■ What is expected
In the entries below, how many lines contain "stearothermophilus"? Answer with the number and nothing else.

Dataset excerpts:
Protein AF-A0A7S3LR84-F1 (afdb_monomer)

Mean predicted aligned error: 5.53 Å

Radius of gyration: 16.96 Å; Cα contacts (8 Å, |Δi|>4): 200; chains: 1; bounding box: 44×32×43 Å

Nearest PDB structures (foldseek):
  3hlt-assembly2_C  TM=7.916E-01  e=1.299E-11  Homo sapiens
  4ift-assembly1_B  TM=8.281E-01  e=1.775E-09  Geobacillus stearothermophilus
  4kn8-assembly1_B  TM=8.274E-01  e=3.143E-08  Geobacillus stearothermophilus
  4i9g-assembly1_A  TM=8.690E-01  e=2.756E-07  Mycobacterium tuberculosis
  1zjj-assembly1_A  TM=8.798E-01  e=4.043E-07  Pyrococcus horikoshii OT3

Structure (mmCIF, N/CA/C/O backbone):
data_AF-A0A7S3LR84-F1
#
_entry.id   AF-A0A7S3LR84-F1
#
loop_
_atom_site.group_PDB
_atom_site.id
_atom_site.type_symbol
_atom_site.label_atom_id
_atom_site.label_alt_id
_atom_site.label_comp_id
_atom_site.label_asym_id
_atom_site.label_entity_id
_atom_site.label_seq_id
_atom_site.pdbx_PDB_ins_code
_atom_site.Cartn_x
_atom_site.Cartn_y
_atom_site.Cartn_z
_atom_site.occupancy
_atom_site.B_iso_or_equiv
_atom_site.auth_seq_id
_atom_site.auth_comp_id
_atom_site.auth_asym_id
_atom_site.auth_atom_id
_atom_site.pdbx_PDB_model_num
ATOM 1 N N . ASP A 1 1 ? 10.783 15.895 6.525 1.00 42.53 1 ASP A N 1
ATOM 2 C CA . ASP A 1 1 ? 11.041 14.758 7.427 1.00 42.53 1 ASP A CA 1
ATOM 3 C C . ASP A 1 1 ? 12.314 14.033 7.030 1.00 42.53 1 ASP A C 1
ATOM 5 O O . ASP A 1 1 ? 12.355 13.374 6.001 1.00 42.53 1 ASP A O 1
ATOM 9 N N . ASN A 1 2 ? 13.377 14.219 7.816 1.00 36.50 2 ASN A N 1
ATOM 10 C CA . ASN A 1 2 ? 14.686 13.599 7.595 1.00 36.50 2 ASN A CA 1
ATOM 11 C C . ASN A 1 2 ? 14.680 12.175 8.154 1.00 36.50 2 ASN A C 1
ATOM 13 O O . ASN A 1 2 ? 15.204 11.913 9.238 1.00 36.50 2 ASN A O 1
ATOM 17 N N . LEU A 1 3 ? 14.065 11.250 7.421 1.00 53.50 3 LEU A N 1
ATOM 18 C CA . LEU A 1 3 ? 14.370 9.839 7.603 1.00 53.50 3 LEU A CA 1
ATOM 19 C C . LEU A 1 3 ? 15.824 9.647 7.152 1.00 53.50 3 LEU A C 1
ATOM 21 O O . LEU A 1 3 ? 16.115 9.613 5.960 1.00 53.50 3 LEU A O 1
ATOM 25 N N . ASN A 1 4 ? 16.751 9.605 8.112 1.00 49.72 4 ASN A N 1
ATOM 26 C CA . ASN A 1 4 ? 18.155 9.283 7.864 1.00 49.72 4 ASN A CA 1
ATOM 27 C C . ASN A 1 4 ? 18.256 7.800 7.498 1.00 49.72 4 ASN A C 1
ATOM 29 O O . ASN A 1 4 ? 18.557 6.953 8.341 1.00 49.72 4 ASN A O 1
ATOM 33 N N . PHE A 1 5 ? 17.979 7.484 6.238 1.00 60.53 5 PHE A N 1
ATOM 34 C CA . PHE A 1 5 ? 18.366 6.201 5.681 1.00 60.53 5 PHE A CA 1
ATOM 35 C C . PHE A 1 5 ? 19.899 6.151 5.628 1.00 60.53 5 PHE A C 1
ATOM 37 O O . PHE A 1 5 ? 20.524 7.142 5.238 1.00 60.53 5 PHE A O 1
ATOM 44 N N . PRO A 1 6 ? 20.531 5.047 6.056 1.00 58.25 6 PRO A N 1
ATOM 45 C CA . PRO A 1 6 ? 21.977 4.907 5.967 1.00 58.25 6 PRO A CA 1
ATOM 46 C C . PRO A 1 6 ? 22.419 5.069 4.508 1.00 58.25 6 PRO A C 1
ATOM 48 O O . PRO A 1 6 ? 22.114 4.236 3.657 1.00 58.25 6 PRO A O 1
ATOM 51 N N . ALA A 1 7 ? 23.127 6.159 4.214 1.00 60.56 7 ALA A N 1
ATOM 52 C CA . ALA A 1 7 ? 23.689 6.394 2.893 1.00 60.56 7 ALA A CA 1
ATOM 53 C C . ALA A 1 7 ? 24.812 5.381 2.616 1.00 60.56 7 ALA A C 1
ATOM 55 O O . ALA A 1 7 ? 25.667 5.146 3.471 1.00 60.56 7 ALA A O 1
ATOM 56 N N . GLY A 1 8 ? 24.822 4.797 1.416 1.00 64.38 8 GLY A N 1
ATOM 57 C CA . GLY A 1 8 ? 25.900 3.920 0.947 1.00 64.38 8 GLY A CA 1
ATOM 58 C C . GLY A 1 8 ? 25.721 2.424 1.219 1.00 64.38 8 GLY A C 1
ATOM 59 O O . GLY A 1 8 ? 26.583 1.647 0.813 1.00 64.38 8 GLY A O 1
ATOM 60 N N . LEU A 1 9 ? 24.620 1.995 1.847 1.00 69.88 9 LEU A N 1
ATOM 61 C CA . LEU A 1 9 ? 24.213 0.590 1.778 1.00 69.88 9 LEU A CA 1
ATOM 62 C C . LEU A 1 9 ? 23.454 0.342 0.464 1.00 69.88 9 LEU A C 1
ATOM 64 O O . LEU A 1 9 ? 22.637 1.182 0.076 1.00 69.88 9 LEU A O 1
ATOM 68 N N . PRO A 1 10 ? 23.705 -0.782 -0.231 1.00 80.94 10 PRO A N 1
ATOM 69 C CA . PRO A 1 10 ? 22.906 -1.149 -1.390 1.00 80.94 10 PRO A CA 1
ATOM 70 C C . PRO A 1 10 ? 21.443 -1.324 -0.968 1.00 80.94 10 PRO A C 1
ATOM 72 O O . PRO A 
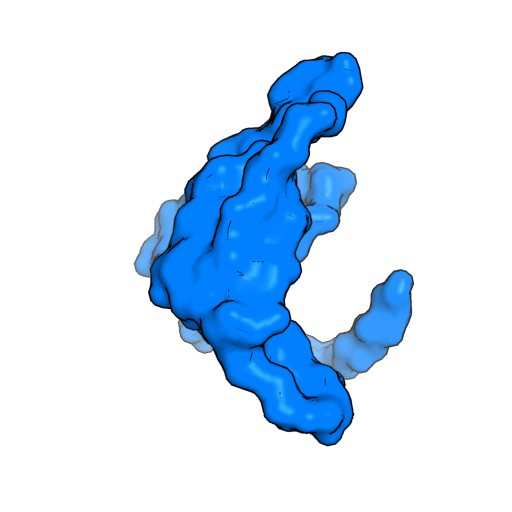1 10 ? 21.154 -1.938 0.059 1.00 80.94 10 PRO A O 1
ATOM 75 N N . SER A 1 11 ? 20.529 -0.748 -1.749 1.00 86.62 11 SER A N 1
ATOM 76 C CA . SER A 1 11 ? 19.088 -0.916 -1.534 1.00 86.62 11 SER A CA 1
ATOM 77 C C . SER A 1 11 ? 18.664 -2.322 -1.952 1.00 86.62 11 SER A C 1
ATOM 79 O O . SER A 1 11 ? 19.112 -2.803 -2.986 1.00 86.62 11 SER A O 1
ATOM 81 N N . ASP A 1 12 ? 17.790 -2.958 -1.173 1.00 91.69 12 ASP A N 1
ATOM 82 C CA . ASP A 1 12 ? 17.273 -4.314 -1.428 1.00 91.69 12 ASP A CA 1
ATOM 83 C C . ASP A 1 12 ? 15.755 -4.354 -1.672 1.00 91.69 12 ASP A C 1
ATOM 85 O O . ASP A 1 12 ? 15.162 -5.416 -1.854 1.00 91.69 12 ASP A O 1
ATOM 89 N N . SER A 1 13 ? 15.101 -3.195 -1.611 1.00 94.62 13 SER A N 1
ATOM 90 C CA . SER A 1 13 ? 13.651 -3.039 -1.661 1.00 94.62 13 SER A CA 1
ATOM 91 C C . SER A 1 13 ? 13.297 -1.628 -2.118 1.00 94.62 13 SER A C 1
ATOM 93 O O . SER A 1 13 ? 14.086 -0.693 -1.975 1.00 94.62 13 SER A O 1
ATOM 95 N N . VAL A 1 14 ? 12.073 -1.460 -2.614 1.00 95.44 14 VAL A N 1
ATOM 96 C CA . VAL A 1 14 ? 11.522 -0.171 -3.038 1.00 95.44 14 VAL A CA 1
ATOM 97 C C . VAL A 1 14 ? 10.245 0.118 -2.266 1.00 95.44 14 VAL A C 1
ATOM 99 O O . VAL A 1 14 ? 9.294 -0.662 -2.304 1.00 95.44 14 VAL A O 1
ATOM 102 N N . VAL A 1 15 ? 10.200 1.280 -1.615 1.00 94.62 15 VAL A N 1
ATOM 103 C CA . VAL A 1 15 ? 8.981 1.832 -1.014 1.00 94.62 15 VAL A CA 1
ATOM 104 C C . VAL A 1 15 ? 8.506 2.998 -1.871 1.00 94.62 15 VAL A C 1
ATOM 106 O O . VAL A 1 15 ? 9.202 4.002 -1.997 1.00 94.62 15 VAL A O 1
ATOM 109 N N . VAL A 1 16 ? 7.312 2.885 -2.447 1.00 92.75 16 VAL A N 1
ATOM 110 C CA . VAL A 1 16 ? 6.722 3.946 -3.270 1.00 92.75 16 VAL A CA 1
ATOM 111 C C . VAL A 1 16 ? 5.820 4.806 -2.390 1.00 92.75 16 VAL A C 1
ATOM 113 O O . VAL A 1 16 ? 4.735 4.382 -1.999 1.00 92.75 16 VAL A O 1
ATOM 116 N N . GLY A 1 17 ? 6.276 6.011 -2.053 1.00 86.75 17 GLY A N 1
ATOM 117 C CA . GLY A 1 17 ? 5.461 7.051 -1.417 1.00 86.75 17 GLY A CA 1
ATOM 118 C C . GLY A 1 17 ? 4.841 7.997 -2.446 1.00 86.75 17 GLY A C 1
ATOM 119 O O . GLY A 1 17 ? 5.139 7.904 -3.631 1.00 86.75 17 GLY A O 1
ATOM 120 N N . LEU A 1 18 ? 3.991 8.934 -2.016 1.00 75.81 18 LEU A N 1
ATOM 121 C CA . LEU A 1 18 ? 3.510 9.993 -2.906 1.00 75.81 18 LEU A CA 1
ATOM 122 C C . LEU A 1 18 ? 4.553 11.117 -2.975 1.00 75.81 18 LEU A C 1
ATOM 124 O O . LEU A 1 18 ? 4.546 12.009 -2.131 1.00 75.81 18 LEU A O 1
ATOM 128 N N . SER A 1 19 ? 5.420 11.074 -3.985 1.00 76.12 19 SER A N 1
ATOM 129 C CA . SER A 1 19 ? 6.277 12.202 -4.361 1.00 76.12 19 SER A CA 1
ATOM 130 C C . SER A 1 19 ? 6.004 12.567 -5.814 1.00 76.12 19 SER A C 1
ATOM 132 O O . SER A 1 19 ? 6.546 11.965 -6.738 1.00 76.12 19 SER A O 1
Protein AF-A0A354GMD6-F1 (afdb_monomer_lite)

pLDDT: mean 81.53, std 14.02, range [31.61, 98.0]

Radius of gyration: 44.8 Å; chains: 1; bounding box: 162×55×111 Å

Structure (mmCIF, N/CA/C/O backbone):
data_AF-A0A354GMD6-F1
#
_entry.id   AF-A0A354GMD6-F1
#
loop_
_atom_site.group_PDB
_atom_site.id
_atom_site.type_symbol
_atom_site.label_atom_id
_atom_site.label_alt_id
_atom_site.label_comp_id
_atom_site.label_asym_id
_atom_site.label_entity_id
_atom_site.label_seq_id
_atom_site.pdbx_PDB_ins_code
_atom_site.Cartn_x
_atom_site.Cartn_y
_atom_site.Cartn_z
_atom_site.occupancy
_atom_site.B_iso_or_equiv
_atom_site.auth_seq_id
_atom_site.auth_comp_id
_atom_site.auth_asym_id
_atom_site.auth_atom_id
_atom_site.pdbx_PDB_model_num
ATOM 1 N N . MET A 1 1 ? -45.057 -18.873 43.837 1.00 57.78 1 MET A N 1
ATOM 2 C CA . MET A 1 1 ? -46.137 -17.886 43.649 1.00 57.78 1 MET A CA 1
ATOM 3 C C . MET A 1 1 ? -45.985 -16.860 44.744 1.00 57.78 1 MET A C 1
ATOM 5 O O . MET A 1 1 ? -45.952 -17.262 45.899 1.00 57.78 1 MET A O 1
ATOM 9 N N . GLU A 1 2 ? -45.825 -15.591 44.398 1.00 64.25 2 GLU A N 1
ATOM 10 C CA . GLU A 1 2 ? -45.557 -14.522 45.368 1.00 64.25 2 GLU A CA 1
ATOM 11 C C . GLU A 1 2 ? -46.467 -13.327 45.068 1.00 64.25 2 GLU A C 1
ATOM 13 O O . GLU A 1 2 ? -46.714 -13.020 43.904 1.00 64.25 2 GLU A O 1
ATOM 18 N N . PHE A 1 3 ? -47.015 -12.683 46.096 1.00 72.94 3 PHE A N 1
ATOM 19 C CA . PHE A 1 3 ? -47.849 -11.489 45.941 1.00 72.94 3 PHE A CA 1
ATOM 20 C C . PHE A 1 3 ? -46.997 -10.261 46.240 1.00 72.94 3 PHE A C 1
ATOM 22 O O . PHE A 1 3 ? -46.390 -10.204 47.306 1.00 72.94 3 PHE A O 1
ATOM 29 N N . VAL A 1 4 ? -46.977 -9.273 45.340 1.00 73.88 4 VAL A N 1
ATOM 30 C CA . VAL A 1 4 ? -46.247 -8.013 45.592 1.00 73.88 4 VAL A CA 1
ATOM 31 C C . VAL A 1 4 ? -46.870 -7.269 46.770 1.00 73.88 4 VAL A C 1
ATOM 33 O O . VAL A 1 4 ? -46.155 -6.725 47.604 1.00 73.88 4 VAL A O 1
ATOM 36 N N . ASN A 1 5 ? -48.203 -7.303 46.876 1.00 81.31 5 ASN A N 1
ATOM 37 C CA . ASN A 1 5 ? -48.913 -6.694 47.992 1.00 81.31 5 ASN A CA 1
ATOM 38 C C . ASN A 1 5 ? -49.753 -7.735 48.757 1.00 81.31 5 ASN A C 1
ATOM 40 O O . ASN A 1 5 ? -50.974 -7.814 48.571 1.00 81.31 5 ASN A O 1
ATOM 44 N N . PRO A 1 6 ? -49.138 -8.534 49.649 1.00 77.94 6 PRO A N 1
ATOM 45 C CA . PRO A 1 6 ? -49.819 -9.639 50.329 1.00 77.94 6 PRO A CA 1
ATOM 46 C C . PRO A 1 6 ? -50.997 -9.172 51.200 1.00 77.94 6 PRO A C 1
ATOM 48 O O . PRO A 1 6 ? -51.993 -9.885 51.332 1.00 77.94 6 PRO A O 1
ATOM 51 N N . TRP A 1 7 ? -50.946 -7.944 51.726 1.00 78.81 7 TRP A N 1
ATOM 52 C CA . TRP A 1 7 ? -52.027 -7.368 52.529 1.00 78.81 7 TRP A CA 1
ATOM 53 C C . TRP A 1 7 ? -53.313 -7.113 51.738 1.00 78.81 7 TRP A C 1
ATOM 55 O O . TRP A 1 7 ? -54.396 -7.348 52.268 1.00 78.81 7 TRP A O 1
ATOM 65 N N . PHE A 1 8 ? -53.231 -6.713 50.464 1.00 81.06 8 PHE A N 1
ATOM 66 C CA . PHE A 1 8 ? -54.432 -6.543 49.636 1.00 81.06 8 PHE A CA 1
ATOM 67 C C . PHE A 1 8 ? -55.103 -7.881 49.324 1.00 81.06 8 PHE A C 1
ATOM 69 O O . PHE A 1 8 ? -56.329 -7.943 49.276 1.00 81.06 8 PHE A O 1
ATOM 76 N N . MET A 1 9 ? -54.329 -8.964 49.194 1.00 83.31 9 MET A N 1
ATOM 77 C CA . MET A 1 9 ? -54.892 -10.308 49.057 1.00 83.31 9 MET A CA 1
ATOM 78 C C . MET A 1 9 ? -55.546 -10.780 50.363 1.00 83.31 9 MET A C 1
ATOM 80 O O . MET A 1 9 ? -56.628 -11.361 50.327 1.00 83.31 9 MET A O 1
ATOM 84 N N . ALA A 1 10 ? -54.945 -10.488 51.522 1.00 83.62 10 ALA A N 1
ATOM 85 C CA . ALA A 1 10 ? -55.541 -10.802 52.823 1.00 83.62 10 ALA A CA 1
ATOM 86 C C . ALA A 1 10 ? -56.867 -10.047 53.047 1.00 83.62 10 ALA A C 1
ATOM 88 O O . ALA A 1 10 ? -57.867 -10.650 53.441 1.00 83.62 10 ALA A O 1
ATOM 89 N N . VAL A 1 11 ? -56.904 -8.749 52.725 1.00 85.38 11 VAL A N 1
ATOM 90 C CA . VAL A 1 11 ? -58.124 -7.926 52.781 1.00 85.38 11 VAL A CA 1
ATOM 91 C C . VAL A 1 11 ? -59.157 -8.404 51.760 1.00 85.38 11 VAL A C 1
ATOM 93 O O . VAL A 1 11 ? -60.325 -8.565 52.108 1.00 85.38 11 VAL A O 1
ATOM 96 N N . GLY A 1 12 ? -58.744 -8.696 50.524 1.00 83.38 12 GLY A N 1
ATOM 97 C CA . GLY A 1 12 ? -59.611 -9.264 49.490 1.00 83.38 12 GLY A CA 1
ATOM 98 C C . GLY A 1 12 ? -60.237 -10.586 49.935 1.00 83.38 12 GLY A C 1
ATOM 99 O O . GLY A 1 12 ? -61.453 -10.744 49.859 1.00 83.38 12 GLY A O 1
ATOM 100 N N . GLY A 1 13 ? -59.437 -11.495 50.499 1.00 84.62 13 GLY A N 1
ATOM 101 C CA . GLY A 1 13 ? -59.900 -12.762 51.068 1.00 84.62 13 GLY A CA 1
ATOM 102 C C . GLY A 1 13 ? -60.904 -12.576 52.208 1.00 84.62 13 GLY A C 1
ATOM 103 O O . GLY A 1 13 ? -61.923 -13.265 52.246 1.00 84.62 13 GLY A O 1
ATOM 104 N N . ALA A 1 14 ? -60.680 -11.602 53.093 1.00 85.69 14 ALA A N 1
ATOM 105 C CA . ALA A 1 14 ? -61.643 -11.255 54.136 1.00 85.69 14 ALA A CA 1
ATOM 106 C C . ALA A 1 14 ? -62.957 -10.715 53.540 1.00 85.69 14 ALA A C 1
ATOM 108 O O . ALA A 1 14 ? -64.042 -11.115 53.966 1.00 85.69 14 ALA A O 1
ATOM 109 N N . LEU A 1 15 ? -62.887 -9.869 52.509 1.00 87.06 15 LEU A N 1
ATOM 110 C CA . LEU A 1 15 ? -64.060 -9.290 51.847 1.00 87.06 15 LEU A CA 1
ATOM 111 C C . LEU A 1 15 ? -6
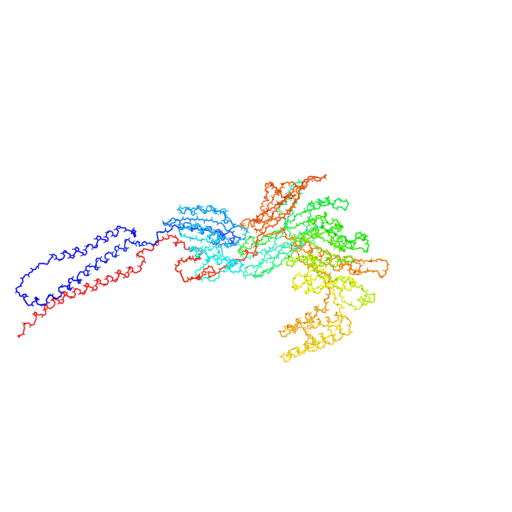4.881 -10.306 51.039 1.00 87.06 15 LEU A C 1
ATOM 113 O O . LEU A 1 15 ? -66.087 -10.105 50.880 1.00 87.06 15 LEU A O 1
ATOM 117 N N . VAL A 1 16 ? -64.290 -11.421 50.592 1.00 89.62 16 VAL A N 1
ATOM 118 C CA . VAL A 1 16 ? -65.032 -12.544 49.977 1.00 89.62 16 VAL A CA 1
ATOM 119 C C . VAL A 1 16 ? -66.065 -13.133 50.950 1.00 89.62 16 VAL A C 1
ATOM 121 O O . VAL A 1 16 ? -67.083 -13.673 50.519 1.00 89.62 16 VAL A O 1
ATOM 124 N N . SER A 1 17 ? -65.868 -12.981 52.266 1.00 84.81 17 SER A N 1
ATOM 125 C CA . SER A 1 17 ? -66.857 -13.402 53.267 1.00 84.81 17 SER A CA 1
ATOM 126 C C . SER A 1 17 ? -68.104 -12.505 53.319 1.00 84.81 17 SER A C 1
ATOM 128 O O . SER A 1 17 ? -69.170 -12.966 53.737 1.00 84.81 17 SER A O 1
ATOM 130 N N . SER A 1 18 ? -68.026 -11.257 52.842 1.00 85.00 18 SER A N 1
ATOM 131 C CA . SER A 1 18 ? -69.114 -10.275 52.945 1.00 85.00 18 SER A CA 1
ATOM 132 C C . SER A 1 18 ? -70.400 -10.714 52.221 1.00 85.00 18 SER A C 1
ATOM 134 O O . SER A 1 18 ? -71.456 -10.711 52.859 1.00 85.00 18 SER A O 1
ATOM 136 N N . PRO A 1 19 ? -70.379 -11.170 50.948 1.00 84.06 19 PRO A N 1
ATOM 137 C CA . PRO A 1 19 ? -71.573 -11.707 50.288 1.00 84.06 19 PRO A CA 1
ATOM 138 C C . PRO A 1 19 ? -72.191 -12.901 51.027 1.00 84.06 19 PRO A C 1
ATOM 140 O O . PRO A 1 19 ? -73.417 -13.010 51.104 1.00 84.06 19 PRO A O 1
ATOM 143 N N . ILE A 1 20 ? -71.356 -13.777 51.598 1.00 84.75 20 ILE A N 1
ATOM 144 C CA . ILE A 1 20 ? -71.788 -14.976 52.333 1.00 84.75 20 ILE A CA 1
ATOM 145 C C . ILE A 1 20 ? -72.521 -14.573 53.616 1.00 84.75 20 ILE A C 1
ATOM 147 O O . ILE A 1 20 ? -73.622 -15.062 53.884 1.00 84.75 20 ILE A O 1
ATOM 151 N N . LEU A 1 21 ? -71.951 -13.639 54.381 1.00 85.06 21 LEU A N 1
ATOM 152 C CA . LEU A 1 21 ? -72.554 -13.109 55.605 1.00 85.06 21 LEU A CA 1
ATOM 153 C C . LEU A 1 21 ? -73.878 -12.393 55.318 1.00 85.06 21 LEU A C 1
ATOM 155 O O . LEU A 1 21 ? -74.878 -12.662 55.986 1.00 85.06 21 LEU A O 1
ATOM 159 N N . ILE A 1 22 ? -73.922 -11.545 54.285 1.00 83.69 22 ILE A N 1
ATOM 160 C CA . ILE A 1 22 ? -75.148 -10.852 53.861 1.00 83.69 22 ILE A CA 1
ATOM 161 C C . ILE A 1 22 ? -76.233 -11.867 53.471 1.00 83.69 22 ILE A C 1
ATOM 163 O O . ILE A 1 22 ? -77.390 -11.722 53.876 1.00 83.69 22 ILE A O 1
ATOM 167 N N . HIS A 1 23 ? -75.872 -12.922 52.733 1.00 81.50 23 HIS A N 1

■ Response below
2